- _Records from a collection_:
━━━━━━

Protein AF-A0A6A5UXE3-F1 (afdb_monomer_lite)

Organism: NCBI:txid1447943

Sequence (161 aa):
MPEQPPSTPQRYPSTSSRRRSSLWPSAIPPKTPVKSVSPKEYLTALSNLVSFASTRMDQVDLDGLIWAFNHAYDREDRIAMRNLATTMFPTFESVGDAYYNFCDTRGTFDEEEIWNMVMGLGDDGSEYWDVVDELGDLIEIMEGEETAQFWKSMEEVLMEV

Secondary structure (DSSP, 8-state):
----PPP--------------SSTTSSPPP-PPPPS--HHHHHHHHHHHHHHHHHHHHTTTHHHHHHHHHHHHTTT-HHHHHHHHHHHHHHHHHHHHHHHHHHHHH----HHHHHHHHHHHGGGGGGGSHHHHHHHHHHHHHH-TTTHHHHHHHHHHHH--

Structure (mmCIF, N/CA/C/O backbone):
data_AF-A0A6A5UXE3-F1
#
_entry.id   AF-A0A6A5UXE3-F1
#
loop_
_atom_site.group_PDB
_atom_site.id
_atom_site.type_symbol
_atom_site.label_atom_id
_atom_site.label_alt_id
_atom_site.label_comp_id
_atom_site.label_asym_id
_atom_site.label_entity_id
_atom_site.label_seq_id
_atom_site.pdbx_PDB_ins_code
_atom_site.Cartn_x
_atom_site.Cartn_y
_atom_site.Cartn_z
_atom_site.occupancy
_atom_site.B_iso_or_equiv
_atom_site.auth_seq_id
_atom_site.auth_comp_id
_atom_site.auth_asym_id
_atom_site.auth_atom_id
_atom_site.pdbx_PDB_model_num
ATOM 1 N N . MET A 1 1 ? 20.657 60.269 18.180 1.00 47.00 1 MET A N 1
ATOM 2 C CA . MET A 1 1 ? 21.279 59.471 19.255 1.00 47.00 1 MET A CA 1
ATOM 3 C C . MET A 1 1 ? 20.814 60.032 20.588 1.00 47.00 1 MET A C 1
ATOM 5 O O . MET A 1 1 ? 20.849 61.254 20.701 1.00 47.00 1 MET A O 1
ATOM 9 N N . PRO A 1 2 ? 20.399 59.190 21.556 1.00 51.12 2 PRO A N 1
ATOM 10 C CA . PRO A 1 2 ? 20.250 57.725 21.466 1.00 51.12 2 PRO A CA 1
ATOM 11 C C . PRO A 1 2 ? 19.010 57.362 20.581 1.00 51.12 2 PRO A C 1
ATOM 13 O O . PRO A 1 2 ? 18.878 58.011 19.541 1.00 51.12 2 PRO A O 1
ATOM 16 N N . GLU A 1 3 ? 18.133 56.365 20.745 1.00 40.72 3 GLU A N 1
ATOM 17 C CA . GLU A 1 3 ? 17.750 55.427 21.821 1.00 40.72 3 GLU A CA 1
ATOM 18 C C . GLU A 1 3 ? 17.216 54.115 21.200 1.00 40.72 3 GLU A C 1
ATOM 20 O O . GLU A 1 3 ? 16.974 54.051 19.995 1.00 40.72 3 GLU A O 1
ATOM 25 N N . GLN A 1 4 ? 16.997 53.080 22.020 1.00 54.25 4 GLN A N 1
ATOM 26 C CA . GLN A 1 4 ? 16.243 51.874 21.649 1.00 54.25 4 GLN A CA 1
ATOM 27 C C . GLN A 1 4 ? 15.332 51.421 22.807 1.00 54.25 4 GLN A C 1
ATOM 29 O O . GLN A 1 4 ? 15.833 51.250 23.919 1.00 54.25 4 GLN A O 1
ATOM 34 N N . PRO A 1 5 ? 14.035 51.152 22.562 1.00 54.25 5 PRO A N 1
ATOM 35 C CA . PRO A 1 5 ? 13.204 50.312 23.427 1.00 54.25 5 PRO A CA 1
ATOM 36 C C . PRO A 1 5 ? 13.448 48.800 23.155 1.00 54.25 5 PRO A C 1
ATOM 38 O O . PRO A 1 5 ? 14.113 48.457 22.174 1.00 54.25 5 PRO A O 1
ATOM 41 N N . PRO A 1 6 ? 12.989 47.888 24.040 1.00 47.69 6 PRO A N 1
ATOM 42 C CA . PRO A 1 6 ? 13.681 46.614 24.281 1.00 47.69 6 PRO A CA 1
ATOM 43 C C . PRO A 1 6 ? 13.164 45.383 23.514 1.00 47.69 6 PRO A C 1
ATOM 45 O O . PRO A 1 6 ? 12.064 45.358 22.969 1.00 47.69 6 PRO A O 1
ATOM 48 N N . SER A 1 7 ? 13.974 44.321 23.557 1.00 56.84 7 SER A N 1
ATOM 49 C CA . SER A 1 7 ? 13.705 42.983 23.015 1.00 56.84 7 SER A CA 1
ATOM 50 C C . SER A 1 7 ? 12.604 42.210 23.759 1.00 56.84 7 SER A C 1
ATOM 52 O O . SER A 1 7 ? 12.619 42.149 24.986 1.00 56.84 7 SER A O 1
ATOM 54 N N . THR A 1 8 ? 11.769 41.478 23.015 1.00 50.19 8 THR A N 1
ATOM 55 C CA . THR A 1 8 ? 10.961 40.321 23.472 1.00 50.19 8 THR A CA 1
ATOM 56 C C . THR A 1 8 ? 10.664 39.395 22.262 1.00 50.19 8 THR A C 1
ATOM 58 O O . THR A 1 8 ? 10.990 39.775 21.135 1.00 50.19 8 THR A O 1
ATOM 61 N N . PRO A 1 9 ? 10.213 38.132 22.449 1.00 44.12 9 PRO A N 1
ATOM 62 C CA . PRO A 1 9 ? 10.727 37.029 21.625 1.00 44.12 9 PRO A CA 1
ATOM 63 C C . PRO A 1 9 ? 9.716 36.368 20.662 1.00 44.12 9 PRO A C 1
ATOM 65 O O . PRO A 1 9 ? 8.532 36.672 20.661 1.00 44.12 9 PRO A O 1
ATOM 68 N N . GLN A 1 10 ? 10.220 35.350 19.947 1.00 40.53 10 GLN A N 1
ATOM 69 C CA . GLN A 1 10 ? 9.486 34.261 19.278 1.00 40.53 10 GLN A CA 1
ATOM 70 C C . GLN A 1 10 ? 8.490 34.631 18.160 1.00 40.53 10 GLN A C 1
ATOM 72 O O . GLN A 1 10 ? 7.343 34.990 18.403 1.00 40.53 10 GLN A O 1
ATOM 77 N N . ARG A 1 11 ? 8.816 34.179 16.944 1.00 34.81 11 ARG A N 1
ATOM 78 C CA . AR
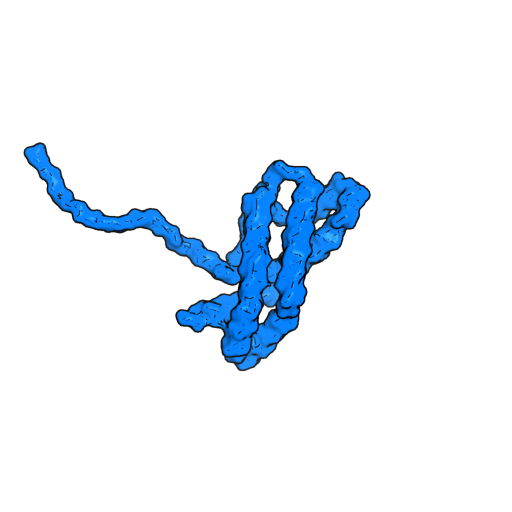G A 1 11 ? 8.325 32.864 16.482 1.00 34.81 11 ARG A CA 1
ATOM 79 C C . ARG A 1 11 ? 9.199 32.311 15.354 1.00 34.81 11 ARG A C 1
ATOM 81 O O . ARG A 1 11 ? 9.627 33.051 14.476 1.00 34.81 11 ARG A O 1
ATOM 88 N N . TYR A 1 12 ? 9.430 30.999 15.374 1.00 37.72 12 TYR A N 1
ATOM 89 C CA . TYR A 1 12 ? 9.827 30.267 14.169 1.00 37.72 12 TYR A CA 1
ATOM 90 C C . TYR A 1 12 ? 8.692 30.363 13.134 1.00 37.72 12 TYR A C 1
ATOM 92 O O . TYR A 1 12 ? 7.528 30.431 13.549 1.00 37.72 12 TYR A O 1
ATOM 100 N N . PRO A 1 13 ? 8.975 30.303 11.818 1.00 33.38 13 PRO A N 1
ATOM 101 C CA . PRO A 1 13 ? 7.951 29.997 10.827 1.00 33.38 13 PRO A CA 1
ATOM 102 C C . PRO A 1 13 ? 7.264 28.697 11.244 1.00 33.38 13 PRO A C 1
ATOM 104 O O . PRO A 1 13 ? 7.906 27.654 11.365 1.00 33.38 13 PRO A O 1
ATOM 107 N N . SER A 1 14 ? 5.978 28.775 11.568 1.00 33.47 14 SER A N 1
ATOM 108 C CA . SER A 1 14 ? 5.265 27.648 12.151 1.00 33.47 14 SER A CA 1
ATOM 109 C C . SER A 1 14 ? 5.072 26.557 11.106 1.00 33.47 14 SER A C 1
ATOM 111 O O . SER A 1 14 ? 4.294 26.745 10.172 1.00 33.47 14 SER A O 1
ATOM 113 N N . THR A 1 15 ? 5.679 25.391 11.327 1.00 35.75 15 THR A N 1
ATOM 114 C CA . THR A 1 15 ? 5.354 24.108 10.675 1.00 35.75 15 THR A CA 1
ATOM 115 C C . THR A 1 15 ? 3.985 23.584 11.139 1.00 35.75 15 THR A C 1
ATOM 117 O O . THR A 1 15 ? 3.812 22.432 11.525 1.00 35.75 15 THR A O 1
ATOM 120 N N . SER A 1 16 ? 2.989 24.469 11.146 1.00 31.08 16 SER A N 1
ATOM 121 C CA . SER A 1 16 ? 1.617 24.171 11.527 1.00 31.08 16 SER A CA 1
ATOM 122 C C . SER A 1 16 ? 0.886 23.555 10.341 1.00 31.08 16 SER A C 1
ATOM 124 O O . SER A 1 16 ? 0.926 24.081 9.232 1.00 31.08 16 SER A O 1
ATOM 126 N N . SER A 1 17 ? 0.172 22.466 10.607 1.00 34.81 17 SER A N 1
ATOM 127 C CA . SER A 1 17 ? -0.937 22.005 9.771 1.00 34.81 17 SER A CA 1
ATOM 128 C C . SER A 1 17 ? -0.600 21.632 8.319 1.00 34.81 17 SER A C 1
ATOM 130 O O . SER A 1 17 ? -1.370 21.902 7.404 1.00 34.81 17 SER A O 1
ATOM 132 N N . ARG A 1 18 ? 0.431 20.798 8.143 1.00 32.88 18 ARG A N 1
ATOM 133 C CA . ARG A 1 18 ? 0.131 19.466 7.590 1.00 32.88 18 ARG A CA 1
ATOM 134 C C . ARG A 1 18 ? -0.022 18.463 8.735 1.00 32.88 18 ARG A C 1
ATOM 136 O O . ARG A 1 18 ? 0.812 17.586 8.922 1.00 32.88 18 ARG A O 1
ATOM 143 N N . ARG A 1 19 ? -1.156 18.551 9.442 1.00 38.47 19 ARG A N 1
ATOM 144 C CA . ARG A 1 19 ? -1.870 17.317 9.781 1.00 38.47 19 ARG A CA 1
ATOM 145 C C . ARG A 1 19 ? -2.368 16.772 8.438 1.00 38.47 19 ARG A C 1
ATOM 147 O O . ARG A 1 19 ? -3.453 17.131 7.998 1.00 38.47 19 ARG A O 1
ATOM 154 N N . ARG A 1 20 ? -1.528 15.980 7.760 1.00 39.94 20 ARG A N 1
ATOM 155 C CA . ARG A 1 20 ? -2.073 14.825 7.037 1.00 39.94 20 ARG A CA 1
ATOM 156 C C . ARG A 1 20 ? -2.826 14.005 8.093 1.00 39.94 20 ARG A C 1
ATOM 158 O O . ARG A 1 20 ? -2.384 14.012 9.248 1.00 39.94 20 ARG A O 1
ATOM 165 N N . SER A 1 21 ? -3.896 13.305 7.729 1.00 42.47 21 SER A N 1
ATOM 166 C CA . SER A 1 21 ? -4.290 12.150 8.541 1.00 42.47 21 SER A CA 1
ATOM 167 C C . SER A 1 21 ? -3.049 11.277 8.674 1.00 42.47 21 SER A C 1
ATOM 169 O O . SER A 1 21 ? -2.393 11.004 7.666 1.00 42.47 21 SER A O 1
ATOM 171 N N . SER A 1 22 ? -2.661 10.908 9.895 1.00 48.69 22 SER A N 1
ATOM 172 C CA . SER A 1 22 ? -1.498 10.026 10.090 1.00 48.69 22 SER A CA 1
ATOM 173 C C . SER A 1 22 ? -1.782 8.606 9.606 1.00 48.69 22 SER A C 1
ATOM 175 O O . SER A 1 22 ? -0.884 7.773 9.569 1.00 48.69 22 SER A O 1
ATOM 177 N N . LEU A 1 23 ? -3.034 8.349 9.230 1.00 55.97 23 LEU A N 1
ATOM 178 C CA . LEU A 1 23 ? -3.478 7.144 8.574 1.00 55.97 23 LEU A CA 1
ATOM 179 C C . LEU A 1 23 ? -3.560 7.327 7.060 1.00 55.97 23 LEU A C 1
ATOM 181 O O . LEU A 1 23 ? -3.876 8.387 6.504 1.00 55.97 23 LEU A O 1
ATOM 185 N N . TRP A 1 24 ? -3.189 6.227 6.436 1.00 60.25 24 TRP A N 1
ATOM 186 C CA . TRP A 1 24 ? -3.172 5.955 5.019 1.00 60.25 24 TRP A CA 1
ATOM 187 C C . TRP A 1 24 ? -4.600 5.967 4.438 1.00 60.25 24 TRP A C 1
ATOM 189 O O . TRP A 1 24 ? -5.505 5.505 5.124 1.00 60.25 24 TRP A O 1
ATOM 199 N N . PRO A 1 25 ? -4.837 6.479 3.219 1.00 57.16 25 PRO A N 1
ATOM 200 C CA . PRO A 1 25 ? -4.075 7.478 2.478 1.00 57.16 25 PRO A CA 1
ATOM 201 C C . PRO A 1 25 ? -4.858 8.801 2.405 1.00 57.16 25 PRO A C 1
ATOM 203 O O . PRO A 1 25 ? -5.744 8.992 1.579 1.00 57.16 25 PRO A O 1
ATOM 206 N N . SER A 1 26 ? -4.476 9.790 3.220 1.00 52.91 26 SER A N 1
ATOM 207 C CA . SER A 1 26 ? -5.134 11.115 3.232 1.00 52.91 26 SER A CA 1
ATOM 208 C C . SER A 1 26 ? -5.020 11.938 1.935 1.00 52.91 26 SER A C 1
ATOM 210 O O . SER A 1 26 ? -5.637 12.999 1.836 1.00 52.91 26 SER A O 1
ATOM 212 N N . ALA A 1 27 ? -4.212 11.485 0.975 1.00 55.62 27 ALA A N 1
ATOM 213 C CA . ALA A 1 27 ? -4.323 11.737 -0.463 1.00 55.62 27 ALA A CA 1
ATOM 214 C C . ALA A 1 27 ? -3.232 10.931 -1.184 1.00 55.62 27 ALA A C 1
ATOM 216 O O . ALA A 1 27 ? -2.099 10.873 -0.690 1.00 55.62 27 ALA A O 1
ATOM 217 N N . ILE A 1 28 ? -3.524 10.434 -2.389 1.00 59.34 28 ILE A N 1
ATOM 218 C CA . ILE A 1 28 ? -2.488 10.047 -3.356 1.00 59.34 28 ILE A CA 1
ATOM 219 C C . ILE A 1 28 ? -1.538 11.255 -3.529 1.00 59.34 28 ILE A C 1
ATOM 221 O O . ILE A 1 28 ? -2.016 12.389 -3.680 1.00 59.34 28 ILE A O 1
ATOM 225 N N . PRO A 1 29 ? -0.202 11.089 -3.478 1.00 62.50 29 PRO A N 1
ATOM 226 C CA . PRO A 1 29 ? 0.727 12.165 -3.797 1.00 62.50 29 PRO A CA 1
ATOM 227 C C . PRO A 1 29 ? 0.424 12.722 -5.202 1.00 62.50 29 PRO A C 1
ATOM 229 O O . PRO A 1 29 ? 0.207 11.952 -6.135 1.00 62.50 29 PRO A O 1
ATOM 232 N N . PRO A 1 30 ? 0.389 14.056 -5.383 1.00 63.09 30 PRO A N 1
ATOM 233 C CA . PRO A 1 30 ? 0.047 14.650 -6.672 1.00 63.09 30 PRO A CA 1
ATOM 234 C C . PRO A 1 30 ? 1.070 14.222 -7.725 1.00 63.09 30 PRO A C 1
ATOM 236 O O . PRO A 1 30 ? 2.265 14.310 -7.444 1.00 63.09 30 PRO A O 1
ATOM 239 N N . LYS A 1 31 ? 0.605 13.797 -8.912 1.00 64.88 31 LYS A N 1
ATOM 240 C CA . LYS A 1 31 ? 1.444 13.180 -9.956 1.00 64.88 31 LYS A CA 1
ATOM 241 C C . LYS A 1 31 ? 2.793 13.889 -10.123 1.00 64.88 31 LYS A C 1
ATOM 243 O O . LYS A 1 31 ? 2.855 15.039 -10.566 1.00 64.88 31 LYS A O 1
ATOM 248 N N . THR A 1 32 ? 3.869 13.198 -9.753 1.00 62.75 32 THR A N 1
ATOM 249 C CA . THR A 1 32 ? 5.247 13.682 -9.864 1.00 62.75 32 THR A CA 1
ATOM 250 C C . THR A 1 32 ? 5.895 13.089 -11.114 1.00 62.75 32 THR A C 1
ATOM 252 O O . THR A 1 32 ? 5.767 11.888 -11.351 1.00 62.75 32 THR A O 1
ATOM 255 N N . PRO A 1 33 ? 6.604 13.895 -11.928 1.00 60.47 33 PRO A N 1
ATOM 256 C CA . PRO A 1 33 ? 7.228 13.395 -13.146 1.00 60.47 33 PRO A CA 1
ATOM 257 C C . PRO A 1 33 ? 8.282 12.339 -12.811 1.00 60.47 33 PRO A C 1
ATOM 259 O O . PRO A 1 33 ? 9.112 12.548 -11.918 1.00 60.47 33 PRO A O 1
ATOM 262 N N . VAL A 1 34 ? 8.261 11.232 -13.557 1.00 66.25 34 VAL A N 1
ATOM 263 C CA . VAL A 1 34 ? 9.215 10.132 -13.401 1.00 66.25 34 VAL A CA 1
ATOM 264 C C . VAL A 1 34 ? 10.643 10.669 -13.517 1.00 66.25 34 VAL A C 1
ATOM 266 O O . VAL A 1 34 ? 11.005 11.329 -14.497 1.00 66.25 34 VAL A O 1
ATOM 269 N N . LYS A 1 35 ? 11.473 10.420 -12.498 1.00 68.00 35 LYS A N 1
ATOM 270 C CA . LYS A 1 35 ? 12.892 10.799 -12.546 1.00 68.00 35 LYS A CA 1
ATOM 271 C C . LYS A 1 35 ? 13.602 9.925 -13.570 1.00 68.00 35 LYS A C 1
ATOM 273 O O . LYS A 1 35 ? 13.251 8.765 -13.728 1.00 68.00 35 LYS A O 1
ATOM 278 N N . SER A 1 36 ? 14.623 10.462 -14.236 1.00 63.34 36 SER A N 1
ATOM 279 C CA . SER A 1 36 ? 15.319 9.784 -15.336 1.00 63.34 36 SER A CA 1
ATOM 280 C C . SER A 1 36 ? 16.005 8.476 -14.903 1.00 63.34 36 SER A C 1
ATOM 282 O O . SER A 1 36 ? 17.174 8.478 -14.515 1.00 63.34 36 SER A O 1
ATOM 284 N N . VAL A 1 37 ? 15.263 7.375 -15.007 1.00 72.06 37 VAL A N 1
ATOM 285 C CA . VAL A 1 37 ? 15.682 5.972 -14.898 1.00 72.06 37 VAL A CA 1
ATOM 286 C C . VAL A 1 37 ? 15.165 5.228 -16.133 1.00 72.06 37 VAL A C 1
ATOM 288 O O . VAL A 1 37 ? 14.245 5.707 -16.799 1.00 72.06 37 VAL A O 1
ATOM 291 N N . SER A 1 38 ? 15.735 4.073 -16.471 1.00 87.94 38 SER A N 1
ATOM 292 C CA . SER A 1 38 ? 15.177 3.243 -17.548 1.00 87.94 38 SER A CA 1
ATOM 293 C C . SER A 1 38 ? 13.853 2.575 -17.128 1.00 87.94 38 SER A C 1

━━━━━━

Would you please copy exactly the part of the entries above that begins at the line containing "ATOM 212 N N" and ends at the line containing "ATOM 217 N N", both lines included?

- _Answer_:
ATOM 212 N N . ALA A 1 27 ? -4.212 11.485 0.975 1.00 55.62 27 ALA A N 1
ATOM 213 C CA . ALA A 1 27 ? -4.323 11.737 -0.463 1.00 55.62 27 ALA A CA 1
ATOM 214 C C . ALA A 1 27 ? -3.232 10.931 -1.184 1.00 55.62 27 ALA A C 1
ATOM 216 O O . ALA A 1 27 ? -2.099 10.873 -0.690 1.00 55.62 27 ALA A O 1
ATOM 217 N N . ILE A 1 28 ? -3.524 10.434 -2.389 1.00 59.34 28 ILE A N 1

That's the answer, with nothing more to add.